======== Task data ========

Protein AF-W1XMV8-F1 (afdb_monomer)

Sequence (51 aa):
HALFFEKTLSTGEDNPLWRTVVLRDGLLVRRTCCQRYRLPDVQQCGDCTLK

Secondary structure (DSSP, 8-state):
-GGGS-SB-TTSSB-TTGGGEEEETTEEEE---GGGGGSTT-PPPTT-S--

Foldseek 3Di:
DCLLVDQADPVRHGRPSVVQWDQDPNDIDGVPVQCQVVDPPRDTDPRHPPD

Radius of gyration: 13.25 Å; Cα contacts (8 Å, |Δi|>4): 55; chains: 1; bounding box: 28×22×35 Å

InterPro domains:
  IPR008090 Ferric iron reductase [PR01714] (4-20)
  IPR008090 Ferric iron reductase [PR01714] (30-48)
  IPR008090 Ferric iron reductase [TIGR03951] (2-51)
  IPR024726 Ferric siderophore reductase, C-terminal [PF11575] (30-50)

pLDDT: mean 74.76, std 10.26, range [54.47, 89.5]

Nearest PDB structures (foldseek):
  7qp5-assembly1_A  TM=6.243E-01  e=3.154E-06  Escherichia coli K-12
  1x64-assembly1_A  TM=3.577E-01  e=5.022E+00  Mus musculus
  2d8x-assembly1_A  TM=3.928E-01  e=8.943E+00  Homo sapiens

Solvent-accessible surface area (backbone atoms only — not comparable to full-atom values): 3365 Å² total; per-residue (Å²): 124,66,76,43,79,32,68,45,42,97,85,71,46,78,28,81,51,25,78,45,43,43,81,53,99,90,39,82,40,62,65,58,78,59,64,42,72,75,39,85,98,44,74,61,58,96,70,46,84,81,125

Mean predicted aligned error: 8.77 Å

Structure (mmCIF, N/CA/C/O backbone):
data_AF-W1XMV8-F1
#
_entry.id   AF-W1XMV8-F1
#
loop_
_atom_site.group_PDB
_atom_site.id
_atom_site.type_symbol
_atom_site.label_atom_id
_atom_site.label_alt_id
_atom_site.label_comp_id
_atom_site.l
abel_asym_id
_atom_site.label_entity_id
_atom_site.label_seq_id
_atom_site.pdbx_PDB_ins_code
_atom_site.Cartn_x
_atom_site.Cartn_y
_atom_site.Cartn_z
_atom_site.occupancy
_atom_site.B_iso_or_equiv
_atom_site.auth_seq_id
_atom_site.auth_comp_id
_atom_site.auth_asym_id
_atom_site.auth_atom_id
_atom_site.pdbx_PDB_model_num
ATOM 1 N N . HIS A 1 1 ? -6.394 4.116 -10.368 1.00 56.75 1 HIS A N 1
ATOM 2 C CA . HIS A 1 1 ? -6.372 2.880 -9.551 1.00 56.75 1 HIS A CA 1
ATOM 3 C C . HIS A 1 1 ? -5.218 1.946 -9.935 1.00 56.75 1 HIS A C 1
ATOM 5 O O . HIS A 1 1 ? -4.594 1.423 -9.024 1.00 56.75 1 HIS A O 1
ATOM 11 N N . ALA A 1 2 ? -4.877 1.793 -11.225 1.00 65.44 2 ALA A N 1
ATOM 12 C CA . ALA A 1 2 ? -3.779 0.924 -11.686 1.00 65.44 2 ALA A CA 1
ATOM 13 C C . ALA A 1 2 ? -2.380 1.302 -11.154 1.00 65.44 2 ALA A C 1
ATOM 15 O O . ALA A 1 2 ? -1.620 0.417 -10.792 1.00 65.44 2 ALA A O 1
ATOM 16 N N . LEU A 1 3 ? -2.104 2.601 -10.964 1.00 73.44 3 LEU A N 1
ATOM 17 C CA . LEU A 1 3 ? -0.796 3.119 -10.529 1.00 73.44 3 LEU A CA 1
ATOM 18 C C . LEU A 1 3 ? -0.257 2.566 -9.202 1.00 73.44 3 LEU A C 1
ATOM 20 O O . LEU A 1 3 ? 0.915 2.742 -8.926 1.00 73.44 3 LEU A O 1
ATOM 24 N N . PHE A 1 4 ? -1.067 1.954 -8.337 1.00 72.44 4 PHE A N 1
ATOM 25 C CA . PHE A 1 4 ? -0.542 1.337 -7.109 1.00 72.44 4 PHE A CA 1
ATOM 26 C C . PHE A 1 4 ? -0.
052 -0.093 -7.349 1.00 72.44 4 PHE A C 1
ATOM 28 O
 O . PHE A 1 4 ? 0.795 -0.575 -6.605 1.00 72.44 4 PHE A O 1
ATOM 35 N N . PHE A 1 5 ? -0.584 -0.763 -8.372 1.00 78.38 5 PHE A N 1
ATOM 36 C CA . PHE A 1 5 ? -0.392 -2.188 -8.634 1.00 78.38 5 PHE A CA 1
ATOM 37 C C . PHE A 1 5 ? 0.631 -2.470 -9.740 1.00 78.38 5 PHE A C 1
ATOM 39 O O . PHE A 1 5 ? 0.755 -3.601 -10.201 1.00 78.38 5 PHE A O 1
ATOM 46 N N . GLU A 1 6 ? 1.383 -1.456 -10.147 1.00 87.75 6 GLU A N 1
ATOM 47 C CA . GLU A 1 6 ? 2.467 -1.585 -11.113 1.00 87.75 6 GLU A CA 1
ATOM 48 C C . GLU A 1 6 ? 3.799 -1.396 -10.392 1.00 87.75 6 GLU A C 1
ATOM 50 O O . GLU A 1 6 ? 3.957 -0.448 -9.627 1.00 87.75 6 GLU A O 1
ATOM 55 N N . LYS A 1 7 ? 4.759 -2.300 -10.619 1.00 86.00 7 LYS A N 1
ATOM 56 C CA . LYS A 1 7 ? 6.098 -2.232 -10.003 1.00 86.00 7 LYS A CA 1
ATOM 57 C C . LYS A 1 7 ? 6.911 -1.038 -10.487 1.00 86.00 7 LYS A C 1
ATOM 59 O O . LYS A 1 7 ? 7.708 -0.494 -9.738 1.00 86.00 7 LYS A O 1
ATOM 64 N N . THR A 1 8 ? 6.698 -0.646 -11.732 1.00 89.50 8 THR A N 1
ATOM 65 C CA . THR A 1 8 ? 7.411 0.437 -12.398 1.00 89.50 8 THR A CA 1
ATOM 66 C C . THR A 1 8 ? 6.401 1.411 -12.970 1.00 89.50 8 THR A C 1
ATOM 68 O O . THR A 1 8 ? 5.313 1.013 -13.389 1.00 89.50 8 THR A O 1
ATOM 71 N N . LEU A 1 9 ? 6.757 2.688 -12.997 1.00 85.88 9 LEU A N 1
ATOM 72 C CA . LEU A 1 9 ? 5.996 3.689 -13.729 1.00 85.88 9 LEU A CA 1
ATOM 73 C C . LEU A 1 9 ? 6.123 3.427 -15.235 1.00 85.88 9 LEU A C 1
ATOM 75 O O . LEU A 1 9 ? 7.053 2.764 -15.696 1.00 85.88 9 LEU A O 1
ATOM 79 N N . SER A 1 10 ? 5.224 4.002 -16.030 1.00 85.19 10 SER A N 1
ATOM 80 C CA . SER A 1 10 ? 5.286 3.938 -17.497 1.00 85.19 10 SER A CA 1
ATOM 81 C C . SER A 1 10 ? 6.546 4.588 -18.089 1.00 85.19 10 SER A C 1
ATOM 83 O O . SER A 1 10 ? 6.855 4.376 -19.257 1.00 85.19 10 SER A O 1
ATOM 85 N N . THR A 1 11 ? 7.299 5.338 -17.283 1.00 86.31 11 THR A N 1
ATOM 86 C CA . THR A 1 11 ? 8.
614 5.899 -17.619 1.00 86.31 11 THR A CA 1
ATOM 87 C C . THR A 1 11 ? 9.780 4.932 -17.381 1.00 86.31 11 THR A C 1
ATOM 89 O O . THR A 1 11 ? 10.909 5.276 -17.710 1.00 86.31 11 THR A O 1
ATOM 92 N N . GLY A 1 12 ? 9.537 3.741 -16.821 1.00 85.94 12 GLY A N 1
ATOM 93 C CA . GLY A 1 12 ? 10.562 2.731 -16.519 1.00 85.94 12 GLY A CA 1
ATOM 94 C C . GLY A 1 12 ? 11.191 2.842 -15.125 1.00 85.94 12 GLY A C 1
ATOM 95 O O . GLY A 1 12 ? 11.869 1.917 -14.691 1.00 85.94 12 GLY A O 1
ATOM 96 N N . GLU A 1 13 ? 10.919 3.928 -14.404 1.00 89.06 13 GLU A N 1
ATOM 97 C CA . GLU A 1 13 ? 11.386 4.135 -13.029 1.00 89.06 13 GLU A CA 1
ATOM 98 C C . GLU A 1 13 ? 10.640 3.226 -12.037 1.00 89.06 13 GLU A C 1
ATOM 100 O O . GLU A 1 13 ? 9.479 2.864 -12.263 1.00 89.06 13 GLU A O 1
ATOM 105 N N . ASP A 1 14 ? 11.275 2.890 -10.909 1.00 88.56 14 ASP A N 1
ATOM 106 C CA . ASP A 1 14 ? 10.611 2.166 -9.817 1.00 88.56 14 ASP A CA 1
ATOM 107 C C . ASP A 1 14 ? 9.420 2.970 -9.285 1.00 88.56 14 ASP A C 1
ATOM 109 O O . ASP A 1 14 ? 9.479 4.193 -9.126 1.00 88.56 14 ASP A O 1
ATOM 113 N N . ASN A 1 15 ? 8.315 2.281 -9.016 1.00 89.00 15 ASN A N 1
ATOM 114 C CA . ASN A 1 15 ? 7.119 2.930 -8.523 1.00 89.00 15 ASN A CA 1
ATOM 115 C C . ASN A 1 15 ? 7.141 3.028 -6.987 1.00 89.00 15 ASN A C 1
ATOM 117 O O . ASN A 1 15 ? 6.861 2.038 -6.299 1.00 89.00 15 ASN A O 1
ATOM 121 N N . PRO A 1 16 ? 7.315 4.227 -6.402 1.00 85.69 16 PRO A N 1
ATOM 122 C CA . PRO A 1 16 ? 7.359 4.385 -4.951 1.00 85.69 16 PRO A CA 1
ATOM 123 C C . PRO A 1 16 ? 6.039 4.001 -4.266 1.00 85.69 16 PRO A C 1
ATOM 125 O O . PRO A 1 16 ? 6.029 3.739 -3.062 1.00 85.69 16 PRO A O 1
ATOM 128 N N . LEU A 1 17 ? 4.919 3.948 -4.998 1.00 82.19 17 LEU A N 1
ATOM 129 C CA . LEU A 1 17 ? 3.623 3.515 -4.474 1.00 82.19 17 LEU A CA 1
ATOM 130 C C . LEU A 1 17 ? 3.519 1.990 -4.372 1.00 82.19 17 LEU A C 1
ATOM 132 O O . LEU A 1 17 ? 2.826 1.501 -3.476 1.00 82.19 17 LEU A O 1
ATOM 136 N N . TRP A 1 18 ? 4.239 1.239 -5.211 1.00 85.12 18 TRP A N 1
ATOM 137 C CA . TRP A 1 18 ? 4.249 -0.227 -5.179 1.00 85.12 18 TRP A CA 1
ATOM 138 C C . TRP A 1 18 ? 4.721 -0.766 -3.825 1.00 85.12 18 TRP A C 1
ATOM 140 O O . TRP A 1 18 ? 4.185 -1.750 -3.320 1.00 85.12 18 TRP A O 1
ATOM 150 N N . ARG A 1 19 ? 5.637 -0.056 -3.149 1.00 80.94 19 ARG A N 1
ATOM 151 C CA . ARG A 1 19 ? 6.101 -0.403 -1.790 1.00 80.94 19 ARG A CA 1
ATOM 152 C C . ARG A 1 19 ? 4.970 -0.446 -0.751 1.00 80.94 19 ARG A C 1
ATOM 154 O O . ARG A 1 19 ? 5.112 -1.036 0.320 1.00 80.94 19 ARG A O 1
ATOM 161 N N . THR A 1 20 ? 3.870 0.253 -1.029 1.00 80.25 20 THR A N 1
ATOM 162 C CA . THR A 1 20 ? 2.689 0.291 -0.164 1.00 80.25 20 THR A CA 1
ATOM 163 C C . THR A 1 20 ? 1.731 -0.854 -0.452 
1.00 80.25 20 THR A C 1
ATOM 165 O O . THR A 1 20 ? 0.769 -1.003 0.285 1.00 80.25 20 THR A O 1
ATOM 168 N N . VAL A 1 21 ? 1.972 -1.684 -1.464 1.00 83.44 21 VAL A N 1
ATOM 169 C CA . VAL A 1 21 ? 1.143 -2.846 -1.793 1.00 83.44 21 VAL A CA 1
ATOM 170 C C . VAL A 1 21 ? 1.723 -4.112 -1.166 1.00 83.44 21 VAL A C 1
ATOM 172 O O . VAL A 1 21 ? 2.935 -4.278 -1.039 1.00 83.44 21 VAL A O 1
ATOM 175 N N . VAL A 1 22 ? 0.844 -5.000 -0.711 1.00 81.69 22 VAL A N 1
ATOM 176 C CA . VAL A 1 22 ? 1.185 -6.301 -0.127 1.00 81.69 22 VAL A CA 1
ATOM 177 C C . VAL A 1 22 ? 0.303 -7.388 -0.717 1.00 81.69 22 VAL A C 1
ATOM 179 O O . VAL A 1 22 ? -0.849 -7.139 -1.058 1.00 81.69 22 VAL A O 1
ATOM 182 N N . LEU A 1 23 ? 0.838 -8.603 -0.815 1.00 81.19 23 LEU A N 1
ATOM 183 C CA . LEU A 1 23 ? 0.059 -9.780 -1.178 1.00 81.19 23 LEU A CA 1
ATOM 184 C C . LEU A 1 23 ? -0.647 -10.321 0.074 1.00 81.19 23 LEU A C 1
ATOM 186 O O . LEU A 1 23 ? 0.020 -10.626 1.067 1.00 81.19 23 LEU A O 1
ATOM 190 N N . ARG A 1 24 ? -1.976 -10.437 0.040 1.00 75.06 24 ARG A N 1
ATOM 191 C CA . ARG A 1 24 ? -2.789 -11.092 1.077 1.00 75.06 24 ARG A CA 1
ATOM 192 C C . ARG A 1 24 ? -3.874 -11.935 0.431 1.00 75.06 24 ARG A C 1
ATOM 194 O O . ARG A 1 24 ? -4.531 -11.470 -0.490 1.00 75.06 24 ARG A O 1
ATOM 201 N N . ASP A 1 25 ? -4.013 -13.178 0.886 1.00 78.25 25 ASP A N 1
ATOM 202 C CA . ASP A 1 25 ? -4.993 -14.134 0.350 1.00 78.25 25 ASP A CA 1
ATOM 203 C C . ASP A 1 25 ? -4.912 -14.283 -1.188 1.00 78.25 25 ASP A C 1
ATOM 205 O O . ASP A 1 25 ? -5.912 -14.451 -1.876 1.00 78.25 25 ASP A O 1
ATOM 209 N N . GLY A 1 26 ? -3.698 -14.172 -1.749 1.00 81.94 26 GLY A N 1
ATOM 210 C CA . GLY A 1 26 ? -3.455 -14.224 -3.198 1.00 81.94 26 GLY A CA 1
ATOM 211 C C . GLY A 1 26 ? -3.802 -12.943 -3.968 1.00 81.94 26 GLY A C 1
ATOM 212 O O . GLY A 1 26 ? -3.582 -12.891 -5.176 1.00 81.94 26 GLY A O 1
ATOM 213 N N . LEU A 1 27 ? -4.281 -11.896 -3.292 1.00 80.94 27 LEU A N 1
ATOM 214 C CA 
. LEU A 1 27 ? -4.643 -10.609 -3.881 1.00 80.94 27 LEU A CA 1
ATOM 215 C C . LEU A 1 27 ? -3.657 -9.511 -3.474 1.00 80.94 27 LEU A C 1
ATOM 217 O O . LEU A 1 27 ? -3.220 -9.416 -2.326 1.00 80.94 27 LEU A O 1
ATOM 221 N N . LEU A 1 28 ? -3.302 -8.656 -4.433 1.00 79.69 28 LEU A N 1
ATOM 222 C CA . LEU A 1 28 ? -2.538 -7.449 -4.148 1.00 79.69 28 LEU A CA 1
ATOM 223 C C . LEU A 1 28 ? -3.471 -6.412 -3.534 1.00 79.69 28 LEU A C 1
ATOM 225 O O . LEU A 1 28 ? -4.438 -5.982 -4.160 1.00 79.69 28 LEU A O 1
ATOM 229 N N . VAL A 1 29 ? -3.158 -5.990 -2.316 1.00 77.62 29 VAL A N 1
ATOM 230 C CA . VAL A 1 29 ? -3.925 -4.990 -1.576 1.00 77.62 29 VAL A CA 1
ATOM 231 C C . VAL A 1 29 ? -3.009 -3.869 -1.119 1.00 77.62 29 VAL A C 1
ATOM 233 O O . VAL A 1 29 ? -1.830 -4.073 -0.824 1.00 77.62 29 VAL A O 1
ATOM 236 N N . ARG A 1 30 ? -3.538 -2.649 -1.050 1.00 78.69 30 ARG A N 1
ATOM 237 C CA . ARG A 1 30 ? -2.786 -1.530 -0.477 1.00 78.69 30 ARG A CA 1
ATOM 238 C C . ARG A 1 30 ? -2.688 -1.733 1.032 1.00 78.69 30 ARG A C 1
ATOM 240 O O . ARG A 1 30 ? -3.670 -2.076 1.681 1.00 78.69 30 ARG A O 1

========

• Problem statement:
What are the lines above, starting at the one with "27 LEU A CA 1" and ending at the one with "ATOM 225 O O"? Give them again exactly, and only them.

• Task solution:
. LEU A 1 27 ? -4.643 -10.609 -3.881 1.00 80.94 27 LEU A CA 1
ATOM 215 C C . LEU A 1 27 ? -3.657 -9.511 -3.474 1.00 80.94 27 LEU A C 1
ATOM 217 O O . LEU A 1 27 ? -3.220 -9.416 -2.326 1.00 80.94 27 LEU A O 1
ATOM 221 N N . LEU A 1 28 ? -3.302 -8.656 -4.433 1.00 79.69 28 LEU A N 1
ATOM 222 C CA . LEU A 1 28 ? -2.538 -7.449 -4.148 1.00 79.69 28 LEU A CA 1
ATOM 223 C C . LEU A 1 28 ? -3.471 -6.412 -3.534 1.00 79.69 28 LEU A C 1
ATOM 225 O O . LEU A 1 28 ? -4.438 -5.982 -4.160 1.00 79.69 28 LEU A O 1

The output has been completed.